**AVAILABLE DATA**
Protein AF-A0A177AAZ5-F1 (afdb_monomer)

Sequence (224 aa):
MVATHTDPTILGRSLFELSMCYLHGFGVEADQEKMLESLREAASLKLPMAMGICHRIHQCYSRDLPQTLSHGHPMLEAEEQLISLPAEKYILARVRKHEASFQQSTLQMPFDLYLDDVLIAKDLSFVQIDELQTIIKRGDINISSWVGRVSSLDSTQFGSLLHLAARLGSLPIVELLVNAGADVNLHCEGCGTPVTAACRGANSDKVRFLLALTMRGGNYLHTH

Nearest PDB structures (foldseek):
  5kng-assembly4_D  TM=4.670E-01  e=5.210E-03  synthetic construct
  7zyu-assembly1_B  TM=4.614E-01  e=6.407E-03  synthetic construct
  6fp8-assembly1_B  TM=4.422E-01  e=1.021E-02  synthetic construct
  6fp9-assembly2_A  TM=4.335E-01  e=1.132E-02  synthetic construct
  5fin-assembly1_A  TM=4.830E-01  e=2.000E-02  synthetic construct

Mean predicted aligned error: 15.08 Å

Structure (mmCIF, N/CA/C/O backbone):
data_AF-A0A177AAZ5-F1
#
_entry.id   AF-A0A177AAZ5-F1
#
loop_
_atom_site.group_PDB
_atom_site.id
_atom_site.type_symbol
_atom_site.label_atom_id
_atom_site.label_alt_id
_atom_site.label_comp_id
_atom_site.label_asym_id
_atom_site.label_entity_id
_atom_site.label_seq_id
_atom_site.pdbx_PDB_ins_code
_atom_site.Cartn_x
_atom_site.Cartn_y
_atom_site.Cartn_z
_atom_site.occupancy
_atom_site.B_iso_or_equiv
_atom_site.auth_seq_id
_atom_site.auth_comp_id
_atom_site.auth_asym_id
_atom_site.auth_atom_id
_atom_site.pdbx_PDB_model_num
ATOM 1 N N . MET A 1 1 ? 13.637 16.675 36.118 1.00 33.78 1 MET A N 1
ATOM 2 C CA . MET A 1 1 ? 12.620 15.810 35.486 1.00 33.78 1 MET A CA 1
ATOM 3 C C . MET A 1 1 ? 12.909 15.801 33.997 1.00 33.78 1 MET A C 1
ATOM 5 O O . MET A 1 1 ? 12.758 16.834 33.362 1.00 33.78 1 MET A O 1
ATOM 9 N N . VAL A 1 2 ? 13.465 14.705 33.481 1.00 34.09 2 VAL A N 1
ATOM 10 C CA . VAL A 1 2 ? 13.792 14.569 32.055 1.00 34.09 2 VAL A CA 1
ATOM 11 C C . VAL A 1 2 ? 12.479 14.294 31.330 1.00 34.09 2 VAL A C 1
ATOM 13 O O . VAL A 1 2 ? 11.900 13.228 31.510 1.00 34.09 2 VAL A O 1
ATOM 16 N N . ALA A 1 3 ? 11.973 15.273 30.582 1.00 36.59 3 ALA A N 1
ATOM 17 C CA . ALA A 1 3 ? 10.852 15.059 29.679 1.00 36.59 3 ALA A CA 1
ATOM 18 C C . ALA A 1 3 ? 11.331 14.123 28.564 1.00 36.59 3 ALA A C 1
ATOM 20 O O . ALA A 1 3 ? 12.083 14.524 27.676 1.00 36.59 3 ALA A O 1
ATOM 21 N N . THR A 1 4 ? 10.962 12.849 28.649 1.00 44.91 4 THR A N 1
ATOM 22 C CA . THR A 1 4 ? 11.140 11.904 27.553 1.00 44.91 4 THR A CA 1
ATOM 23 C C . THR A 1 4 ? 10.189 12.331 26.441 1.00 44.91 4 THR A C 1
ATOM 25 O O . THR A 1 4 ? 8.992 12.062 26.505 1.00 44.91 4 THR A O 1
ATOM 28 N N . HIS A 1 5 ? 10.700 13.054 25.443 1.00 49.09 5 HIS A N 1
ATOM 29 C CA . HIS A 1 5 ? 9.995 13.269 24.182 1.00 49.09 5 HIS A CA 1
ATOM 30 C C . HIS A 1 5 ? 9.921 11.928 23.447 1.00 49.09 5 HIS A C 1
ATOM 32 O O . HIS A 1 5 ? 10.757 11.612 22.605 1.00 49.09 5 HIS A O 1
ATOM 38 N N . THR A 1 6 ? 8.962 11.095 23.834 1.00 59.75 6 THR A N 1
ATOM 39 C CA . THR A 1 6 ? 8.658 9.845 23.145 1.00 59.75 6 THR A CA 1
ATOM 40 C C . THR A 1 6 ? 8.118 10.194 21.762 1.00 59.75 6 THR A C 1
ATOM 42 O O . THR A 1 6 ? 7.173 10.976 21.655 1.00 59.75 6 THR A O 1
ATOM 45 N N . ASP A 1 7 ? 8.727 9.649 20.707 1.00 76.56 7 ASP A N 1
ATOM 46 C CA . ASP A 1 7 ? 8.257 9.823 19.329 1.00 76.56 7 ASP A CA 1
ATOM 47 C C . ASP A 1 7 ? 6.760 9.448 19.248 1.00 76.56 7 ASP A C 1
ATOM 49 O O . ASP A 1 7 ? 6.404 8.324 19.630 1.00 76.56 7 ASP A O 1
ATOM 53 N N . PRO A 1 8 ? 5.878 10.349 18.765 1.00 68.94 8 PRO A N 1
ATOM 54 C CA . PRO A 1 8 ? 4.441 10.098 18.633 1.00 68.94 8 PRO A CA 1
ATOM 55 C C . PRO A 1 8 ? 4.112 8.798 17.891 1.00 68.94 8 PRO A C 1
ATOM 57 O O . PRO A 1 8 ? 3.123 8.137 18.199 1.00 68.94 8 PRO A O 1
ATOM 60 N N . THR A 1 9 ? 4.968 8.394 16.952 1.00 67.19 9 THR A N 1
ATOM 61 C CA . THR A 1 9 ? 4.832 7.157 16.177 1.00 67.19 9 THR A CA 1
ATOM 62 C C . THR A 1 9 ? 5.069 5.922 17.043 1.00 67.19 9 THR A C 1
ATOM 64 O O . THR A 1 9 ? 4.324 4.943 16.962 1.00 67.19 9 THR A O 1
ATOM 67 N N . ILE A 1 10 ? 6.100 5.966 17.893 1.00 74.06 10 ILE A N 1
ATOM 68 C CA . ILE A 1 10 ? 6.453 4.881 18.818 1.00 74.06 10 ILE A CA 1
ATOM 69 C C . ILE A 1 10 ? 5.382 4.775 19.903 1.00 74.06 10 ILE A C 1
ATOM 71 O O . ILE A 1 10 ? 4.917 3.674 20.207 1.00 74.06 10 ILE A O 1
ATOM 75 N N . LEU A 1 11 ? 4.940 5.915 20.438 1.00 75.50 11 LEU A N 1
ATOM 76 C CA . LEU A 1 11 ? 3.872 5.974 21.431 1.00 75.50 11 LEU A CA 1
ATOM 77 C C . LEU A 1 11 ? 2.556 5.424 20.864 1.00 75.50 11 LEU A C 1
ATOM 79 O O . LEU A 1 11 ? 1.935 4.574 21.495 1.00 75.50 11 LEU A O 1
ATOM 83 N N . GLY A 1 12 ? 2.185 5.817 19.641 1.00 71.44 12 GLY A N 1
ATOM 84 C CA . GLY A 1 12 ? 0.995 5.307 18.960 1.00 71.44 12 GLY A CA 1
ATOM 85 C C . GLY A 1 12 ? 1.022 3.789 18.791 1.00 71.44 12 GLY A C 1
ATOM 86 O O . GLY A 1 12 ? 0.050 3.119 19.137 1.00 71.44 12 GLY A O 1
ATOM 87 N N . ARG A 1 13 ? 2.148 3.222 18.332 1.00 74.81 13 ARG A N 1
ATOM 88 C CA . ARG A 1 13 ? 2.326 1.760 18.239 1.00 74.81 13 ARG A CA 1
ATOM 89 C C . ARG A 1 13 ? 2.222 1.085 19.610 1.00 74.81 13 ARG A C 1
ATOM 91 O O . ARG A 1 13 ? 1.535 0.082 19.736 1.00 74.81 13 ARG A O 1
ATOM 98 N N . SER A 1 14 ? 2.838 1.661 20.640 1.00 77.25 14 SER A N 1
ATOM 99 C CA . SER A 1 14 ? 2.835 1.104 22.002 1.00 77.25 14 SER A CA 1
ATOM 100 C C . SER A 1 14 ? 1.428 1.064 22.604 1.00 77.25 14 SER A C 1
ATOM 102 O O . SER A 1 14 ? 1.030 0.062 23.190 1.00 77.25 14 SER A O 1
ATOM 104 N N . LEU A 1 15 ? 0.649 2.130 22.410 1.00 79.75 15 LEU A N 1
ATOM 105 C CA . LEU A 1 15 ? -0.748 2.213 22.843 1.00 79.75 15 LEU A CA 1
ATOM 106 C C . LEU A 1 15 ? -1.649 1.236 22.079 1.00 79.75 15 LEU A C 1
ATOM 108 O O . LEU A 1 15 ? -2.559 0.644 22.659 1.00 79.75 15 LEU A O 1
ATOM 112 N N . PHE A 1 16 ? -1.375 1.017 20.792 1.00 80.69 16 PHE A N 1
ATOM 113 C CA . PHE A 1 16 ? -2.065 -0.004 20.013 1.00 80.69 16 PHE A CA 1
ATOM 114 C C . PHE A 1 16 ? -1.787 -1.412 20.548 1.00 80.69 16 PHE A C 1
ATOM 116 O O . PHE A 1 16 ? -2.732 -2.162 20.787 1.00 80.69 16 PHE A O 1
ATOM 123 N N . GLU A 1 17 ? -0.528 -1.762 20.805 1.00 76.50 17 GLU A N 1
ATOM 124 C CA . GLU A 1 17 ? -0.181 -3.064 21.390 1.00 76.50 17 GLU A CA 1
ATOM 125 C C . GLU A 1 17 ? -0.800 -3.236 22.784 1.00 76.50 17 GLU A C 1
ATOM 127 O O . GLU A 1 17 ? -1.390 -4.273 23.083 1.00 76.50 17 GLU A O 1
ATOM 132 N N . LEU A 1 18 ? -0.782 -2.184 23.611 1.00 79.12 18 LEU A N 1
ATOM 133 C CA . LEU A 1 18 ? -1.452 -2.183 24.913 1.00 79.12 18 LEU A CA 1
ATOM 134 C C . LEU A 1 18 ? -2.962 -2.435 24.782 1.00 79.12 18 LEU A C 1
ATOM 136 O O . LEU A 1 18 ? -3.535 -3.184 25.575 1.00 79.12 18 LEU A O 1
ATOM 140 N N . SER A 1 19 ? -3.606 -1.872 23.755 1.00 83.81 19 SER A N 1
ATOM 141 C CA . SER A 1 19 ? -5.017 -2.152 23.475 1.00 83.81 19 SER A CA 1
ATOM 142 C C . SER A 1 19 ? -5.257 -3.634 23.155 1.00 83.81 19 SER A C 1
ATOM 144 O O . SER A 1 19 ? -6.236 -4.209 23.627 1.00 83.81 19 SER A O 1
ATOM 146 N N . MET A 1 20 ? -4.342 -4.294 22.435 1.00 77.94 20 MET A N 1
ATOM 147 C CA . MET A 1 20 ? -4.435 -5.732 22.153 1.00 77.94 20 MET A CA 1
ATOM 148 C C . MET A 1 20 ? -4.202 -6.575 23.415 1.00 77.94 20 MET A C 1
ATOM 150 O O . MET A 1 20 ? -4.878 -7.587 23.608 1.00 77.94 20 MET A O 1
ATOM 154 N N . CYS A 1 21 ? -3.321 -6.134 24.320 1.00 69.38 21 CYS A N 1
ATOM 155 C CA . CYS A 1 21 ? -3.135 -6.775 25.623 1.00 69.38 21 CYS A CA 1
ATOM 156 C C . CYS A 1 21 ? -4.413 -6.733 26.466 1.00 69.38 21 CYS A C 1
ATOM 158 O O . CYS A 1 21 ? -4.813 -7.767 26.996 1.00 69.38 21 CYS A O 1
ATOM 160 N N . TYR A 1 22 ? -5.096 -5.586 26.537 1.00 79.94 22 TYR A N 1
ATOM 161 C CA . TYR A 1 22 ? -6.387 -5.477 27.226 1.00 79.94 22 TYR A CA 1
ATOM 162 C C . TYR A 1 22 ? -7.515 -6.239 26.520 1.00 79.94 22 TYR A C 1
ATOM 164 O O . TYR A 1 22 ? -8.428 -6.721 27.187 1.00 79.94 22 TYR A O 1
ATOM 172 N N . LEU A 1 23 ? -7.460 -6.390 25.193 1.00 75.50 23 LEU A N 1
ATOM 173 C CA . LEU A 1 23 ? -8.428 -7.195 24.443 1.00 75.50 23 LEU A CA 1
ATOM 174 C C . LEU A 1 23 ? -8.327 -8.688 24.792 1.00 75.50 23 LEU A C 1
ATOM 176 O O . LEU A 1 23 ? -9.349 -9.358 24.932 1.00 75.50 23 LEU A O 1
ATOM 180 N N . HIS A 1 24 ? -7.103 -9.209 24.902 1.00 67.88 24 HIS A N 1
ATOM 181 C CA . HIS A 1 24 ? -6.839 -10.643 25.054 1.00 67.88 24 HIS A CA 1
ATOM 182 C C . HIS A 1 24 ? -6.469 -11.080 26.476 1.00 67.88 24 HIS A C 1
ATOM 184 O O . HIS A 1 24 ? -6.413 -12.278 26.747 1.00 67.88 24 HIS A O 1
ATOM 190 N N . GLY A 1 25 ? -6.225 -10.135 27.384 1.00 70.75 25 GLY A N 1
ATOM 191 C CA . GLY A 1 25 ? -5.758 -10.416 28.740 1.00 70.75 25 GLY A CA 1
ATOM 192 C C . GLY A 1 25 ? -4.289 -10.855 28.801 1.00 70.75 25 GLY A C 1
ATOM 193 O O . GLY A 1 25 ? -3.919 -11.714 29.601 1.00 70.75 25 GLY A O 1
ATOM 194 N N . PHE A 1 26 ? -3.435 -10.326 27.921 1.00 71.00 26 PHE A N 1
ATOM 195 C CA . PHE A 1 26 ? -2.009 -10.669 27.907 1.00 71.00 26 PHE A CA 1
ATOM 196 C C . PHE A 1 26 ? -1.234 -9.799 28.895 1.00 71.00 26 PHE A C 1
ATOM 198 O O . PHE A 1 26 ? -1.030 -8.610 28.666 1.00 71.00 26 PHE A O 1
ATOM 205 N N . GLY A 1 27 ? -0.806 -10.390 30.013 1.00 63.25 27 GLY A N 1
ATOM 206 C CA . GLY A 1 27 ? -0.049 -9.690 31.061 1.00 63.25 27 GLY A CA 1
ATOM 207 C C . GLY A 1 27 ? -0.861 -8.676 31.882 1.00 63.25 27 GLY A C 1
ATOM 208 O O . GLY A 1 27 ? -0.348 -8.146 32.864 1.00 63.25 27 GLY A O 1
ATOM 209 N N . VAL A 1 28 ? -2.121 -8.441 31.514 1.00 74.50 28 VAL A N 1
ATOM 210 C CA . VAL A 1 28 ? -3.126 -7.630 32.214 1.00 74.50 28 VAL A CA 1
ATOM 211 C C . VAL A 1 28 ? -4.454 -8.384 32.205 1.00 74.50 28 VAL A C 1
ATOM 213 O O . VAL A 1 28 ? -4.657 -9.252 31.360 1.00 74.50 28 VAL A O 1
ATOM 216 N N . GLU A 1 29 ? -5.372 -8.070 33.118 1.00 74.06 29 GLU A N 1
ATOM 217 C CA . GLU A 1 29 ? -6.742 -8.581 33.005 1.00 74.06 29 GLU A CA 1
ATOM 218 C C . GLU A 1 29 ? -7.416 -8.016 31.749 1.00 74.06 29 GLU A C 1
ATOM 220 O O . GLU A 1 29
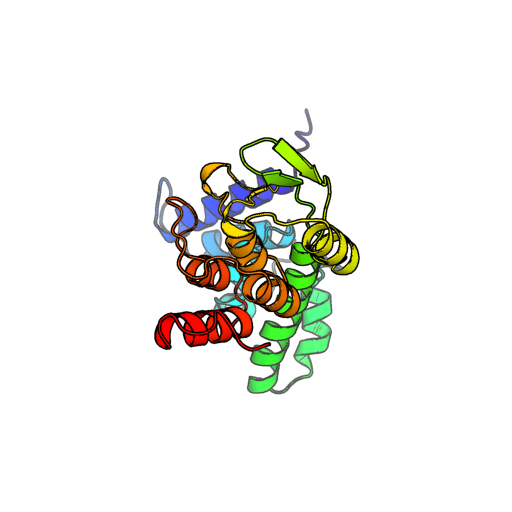 ? -7.201 -6.856 31.383 1.00 74.06 29 GLU A O 1
ATOM 225 N N . ALA A 1 30 ? -8.218 -8.847 31.078 1.00 78.62 30 ALA A N 1
ATOM 226 C CA . ALA A 1 30 ? -8.973 -8.408 29.915 1.00 78.62 30 ALA A CA 1
ATOM 227 C C . ALA A 1 30 ? -9.970 -7.313 30.328 1.00 78.62 30 ALA A C 1
ATOM 229 O O . ALA A 1 30 ? -10.808 -7.525 31.205 1.00 78.62 30 ALA A O 1
ATOM 230 N N . ASP A 1 31 ? -9.876 -6.148 29.691 1.00 82.38 31 ASP A N 1
ATOM 231 C CA . ASP A 1 31 ? -10.624 -4.948 30.062 1.00 82.38 31 ASP A CA 1
ATOM 232 C C . ASP A 1 31 ? -11.031 -4.183 28.799 1.00 82.38 31 ASP A C 1
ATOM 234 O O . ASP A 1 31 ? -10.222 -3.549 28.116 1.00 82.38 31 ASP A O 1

**WORK REQUEST**
Beginning with the first line above, could you copy every line exactly, up to and including the one with "ATOM 18 C C"?

**SOLUTION FOR THIS TASK**
Protein AF-A0A177AAZ5-F1 (afdb_monomer)

Sequence (224 aa):
MVATHTDPTILGRSLFELSMCYLHGFGVEADQEKMLESLREAASLKLPMAMGICHRIHQCYSRDLPQTLSHGHPMLEAEEQLISLPAEKYILARVRKHEASFQQSTLQMPFDLYLDDVLIAKDLSFVQIDELQTIIKRGDINISSWVGRVSSLDSTQFGSLLHLAARLGSLPIVELLVNAGADVNLHCEGCGTPVTAACRGANSDKVRFLLALTMRGGNYLHTH

Nearest PDB structures (foldseek):
  5kng-assembly4_D  TM=4.670E-01  e=5.210E-03  synthetic construct
  7zyu-assembly1_B  TM=4.614E-01  e=6.407E-03  synthetic construct
  6fp8-assembly1_B  TM=4.422E-01  e=1.021E-02  synthetic construct
  6fp9-assembly2_A  TM=4.335E-01  e=1.132E-02  synthetic construct
  5fin-assembly1_A  TM=4.830E-01  e=2.000E-02  synthetic construct

Mean predicted aligned error: 15.08 Å

Structure (mmCIF, N/CA/C/O backbone):
data_AF-A0A177AAZ5-F1
#
_entry.id   AF-A0A177AAZ5-F1
#
loop_
_atom_site.group_PDB
_atom_site.id
_atom_site.type_symbol
_atom_site.label_atom_id
_atom_site.label_alt_id
_atom_site.label_comp_id
_atom_site.label_asym_id
_atom_site.label_entity_id
_atom_site.label_seq_id
_atom_site.pdbx_PDB_ins_code
_atom_site.Cartn_x
_atom_site.Cartn_y
_atom_site.Cartn_z
_atom_site.occupancy
_atom_site.B_iso_or_equiv
_atom_site.auth_seq_id
_atom_site.auth_comp_id
_atom_site.auth_asym_id
_atom_site.auth_atom_id
_atom_site.pdbx_PDB_model_num
ATOM 1 N N . MET A 1 1 ? 13.637 16.675 36.118 1.00 33.78 1 MET A N 1
ATOM 2 C CA . MET A 1 1 ? 12.620 15.810 35.486 1.00 33.78 1 MET A CA 1
ATOM 3 C C . MET A 1 1 ? 12.909 15.801 33.997 1.00 33.78 1 MET A C 1
ATOM 5 O O . MET A 1 1 ? 12.758 16.834 33.362 1.00 33.78 1 MET A O 1
ATOM 9 N N . VAL A 1 2 ? 13.465 14.705 33.481 1.00 34.09 2 VAL A N 1
ATOM 10 C CA . VAL A 1 2 ? 13.792 14.569 32.055 1.00 34.09 2 VAL A CA 1
ATOM 11 C C . VAL A 1 2 ? 12.479 14.294 31.330 1.00 34.09 2 VAL A C 1
ATOM 13 O O . VAL A 1 2 ? 11.900 13.228 31.510 1.00 34.09 2 VAL A O 1
ATOM 16 N N . ALA A 1 3 ? 11.973 15.273 30.582 1.00 36.59 3 ALA A N 1
ATOM 17 C CA . ALA A 1 3 ? 10.852 15.059 29.679 1.00 36.59 3 ALA A CA 1
ATOM 18 C C . ALA A 1 3 ? 11.331 14.123 28.564 1.00 36.59 3 ALA A C 1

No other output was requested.